Welcome to the November 2024 newsletter for the research software community at The University of Sheffield, featuring news, opportunities, events and training for you.

RSE FAIR2 4RS Training Programme Launch!

This training curriculum offers a modular programme to support researchers in applying FAIR (Findable, Accessible, Interoperable, Reusable) principles and open research practices to their research software. The programme is aimed at researchers, including PhDs and postgraduate research students at the University of Sheffield, who create code (whether a few scripts or something more substantial) as part of their research and who want to make their research more open by applying the FAIR principles to their software or simply want to become more confident in the research code they are writing.

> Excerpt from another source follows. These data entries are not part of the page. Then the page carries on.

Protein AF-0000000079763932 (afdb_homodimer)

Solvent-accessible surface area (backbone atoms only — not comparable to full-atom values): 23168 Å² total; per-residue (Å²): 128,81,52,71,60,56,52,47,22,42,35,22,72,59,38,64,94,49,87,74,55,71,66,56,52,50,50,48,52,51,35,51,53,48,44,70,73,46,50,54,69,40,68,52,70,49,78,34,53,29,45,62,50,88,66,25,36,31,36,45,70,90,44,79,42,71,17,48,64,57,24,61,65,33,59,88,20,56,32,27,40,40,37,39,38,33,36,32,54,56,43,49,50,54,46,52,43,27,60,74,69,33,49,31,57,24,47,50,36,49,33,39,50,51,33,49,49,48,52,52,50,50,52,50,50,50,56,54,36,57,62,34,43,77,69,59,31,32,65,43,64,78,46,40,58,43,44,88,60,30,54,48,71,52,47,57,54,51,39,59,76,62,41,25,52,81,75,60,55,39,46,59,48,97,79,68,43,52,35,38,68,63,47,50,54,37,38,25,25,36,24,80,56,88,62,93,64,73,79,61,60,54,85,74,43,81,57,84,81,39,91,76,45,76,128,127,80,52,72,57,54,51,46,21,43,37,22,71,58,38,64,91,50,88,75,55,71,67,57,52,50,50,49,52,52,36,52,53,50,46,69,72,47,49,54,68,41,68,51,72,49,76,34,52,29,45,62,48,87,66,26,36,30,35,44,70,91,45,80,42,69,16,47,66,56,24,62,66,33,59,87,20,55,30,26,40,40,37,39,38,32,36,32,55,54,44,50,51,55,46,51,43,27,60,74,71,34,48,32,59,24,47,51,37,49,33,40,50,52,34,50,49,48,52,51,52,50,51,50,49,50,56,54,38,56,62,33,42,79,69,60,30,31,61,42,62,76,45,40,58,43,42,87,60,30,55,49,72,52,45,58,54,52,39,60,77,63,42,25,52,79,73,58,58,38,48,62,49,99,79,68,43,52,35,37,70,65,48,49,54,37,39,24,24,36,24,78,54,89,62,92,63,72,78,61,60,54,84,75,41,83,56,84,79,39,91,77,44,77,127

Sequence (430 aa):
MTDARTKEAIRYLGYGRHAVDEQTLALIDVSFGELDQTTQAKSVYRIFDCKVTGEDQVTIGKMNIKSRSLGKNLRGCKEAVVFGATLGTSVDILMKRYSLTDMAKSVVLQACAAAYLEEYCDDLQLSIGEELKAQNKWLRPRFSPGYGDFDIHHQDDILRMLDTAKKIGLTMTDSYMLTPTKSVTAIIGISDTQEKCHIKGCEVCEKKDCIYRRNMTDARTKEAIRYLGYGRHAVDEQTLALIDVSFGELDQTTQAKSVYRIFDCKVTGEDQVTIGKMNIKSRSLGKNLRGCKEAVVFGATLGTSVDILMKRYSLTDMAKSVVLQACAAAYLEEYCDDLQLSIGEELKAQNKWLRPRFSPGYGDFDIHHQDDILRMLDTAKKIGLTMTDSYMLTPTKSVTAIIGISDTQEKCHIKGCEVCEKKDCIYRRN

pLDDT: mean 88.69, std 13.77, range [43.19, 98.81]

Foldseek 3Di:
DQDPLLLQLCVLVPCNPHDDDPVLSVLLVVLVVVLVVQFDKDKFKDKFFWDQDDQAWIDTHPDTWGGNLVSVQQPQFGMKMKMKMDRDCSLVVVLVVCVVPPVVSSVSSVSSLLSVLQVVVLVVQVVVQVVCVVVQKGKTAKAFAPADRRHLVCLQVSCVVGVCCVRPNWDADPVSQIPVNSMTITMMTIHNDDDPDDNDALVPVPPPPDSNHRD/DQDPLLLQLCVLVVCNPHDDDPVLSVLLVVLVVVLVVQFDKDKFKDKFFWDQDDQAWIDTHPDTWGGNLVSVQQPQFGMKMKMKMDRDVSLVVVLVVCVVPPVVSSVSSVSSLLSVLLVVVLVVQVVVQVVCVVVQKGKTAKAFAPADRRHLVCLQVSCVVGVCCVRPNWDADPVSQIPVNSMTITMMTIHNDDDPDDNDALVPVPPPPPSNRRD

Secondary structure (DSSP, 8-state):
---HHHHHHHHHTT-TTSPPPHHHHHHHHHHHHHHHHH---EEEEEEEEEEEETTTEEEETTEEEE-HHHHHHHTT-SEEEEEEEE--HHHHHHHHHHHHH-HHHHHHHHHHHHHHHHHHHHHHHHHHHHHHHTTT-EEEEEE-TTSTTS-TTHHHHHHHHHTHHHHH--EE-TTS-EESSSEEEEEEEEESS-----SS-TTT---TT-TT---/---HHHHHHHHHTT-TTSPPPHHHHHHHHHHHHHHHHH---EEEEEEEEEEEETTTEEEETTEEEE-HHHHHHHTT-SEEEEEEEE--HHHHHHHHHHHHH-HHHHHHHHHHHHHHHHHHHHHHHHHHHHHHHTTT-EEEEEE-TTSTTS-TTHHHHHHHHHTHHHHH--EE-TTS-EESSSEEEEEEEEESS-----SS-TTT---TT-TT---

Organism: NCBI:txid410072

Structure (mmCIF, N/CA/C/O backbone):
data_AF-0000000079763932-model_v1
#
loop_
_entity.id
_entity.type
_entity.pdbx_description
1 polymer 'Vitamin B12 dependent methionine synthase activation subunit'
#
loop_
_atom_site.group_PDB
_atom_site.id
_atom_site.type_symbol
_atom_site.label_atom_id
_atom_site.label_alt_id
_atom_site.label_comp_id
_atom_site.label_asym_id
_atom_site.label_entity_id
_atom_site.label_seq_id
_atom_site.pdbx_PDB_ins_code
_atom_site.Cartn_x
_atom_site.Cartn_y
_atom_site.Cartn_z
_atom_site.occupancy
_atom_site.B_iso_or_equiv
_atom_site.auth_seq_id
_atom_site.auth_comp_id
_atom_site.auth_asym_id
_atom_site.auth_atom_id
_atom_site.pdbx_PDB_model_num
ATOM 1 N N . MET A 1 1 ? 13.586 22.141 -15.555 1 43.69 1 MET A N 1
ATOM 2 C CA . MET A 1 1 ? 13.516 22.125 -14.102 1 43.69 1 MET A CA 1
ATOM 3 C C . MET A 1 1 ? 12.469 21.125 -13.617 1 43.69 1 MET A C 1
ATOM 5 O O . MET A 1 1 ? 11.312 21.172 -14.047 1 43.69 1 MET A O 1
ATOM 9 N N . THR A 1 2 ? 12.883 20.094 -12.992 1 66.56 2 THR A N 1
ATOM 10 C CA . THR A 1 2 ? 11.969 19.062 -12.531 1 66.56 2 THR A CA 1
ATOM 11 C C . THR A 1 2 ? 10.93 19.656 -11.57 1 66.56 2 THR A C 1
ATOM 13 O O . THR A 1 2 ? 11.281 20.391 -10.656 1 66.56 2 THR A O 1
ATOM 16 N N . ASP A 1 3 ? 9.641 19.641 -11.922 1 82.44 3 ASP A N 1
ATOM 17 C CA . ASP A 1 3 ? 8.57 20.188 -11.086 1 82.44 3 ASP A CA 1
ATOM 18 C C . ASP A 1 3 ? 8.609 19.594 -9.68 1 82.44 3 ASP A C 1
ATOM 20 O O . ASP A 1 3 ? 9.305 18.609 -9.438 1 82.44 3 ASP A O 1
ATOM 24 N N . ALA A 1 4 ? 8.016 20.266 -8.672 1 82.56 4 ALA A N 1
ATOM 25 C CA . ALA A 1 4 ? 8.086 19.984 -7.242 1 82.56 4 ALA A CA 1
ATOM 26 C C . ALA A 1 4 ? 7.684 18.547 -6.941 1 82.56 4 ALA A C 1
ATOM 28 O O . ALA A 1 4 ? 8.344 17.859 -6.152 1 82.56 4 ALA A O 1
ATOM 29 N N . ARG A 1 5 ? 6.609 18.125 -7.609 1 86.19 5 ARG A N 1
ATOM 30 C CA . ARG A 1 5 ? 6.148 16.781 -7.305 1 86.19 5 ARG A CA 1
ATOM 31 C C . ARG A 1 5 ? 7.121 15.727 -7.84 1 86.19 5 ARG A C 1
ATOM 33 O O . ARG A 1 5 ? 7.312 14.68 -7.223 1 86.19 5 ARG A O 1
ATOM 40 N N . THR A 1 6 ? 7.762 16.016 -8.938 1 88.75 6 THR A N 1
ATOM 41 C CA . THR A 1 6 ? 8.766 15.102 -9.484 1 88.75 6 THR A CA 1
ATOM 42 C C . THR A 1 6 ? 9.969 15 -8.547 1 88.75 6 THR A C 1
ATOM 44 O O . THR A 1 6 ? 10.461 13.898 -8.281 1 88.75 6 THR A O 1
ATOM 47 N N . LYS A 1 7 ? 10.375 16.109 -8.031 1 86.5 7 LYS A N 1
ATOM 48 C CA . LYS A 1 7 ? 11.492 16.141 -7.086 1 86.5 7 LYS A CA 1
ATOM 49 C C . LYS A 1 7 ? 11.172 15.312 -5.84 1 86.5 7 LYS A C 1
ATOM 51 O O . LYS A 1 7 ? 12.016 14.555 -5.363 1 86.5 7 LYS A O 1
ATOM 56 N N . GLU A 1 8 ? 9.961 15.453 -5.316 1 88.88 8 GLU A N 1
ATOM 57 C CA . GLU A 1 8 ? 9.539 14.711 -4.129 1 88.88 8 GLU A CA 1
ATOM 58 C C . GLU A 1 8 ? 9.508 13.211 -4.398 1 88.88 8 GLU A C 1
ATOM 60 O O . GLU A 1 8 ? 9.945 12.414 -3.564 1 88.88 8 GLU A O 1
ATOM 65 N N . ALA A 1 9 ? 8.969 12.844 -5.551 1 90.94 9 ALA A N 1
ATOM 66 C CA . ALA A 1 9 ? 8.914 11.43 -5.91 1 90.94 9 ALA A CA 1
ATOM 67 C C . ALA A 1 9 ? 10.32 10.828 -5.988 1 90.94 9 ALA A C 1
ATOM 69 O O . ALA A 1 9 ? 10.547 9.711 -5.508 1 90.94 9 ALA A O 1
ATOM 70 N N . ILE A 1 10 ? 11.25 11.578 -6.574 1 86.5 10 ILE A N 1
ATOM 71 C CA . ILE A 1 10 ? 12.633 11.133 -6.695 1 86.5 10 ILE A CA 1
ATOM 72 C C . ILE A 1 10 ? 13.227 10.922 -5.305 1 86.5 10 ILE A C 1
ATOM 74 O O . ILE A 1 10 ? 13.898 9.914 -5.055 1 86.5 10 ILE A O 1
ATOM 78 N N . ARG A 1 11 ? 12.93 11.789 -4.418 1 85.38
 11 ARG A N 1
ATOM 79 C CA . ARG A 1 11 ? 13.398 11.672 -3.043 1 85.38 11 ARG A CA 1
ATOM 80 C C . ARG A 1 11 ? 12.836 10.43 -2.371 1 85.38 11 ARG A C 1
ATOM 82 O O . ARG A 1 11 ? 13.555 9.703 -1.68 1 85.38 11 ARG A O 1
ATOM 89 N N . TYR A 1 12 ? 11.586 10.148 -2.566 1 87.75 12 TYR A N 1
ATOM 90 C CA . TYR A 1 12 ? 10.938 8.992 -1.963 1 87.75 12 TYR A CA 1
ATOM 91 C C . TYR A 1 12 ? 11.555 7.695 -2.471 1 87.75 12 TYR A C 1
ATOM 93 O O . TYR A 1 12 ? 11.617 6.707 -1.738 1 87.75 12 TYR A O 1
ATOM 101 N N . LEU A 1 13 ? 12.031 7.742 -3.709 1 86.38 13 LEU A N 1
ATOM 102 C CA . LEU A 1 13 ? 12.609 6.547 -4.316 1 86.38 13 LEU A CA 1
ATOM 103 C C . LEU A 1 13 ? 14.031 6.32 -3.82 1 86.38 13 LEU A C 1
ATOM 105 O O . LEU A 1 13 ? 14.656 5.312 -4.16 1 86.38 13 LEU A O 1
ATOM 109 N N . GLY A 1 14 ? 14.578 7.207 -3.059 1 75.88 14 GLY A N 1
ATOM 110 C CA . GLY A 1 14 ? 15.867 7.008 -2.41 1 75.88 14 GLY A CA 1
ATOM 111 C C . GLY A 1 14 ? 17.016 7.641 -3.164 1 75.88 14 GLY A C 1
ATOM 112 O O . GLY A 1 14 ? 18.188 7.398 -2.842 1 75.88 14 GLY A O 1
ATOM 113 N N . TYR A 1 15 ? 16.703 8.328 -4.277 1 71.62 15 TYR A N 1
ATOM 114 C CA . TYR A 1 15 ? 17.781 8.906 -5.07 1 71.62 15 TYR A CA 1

The programme will be running over the next few months. For more information check out for the RSE page where you will find links to register for modules that are already scheduled. You can also find the modules on myDevelopment (requires institutional login).

In the first session which took place in October, our Head of Research Software Engineering, Romain Thomas, delivered a talk titled “Better software for Better research: Introduction to the FAIR2 for Research Software training programme”. In this introductory talk he presented what the FAIR principles are and why they are crucial to make your research more open. We gave some initial hints on how to apply them to software and present the FAIR training programme that our teams have designed for the UoS research community.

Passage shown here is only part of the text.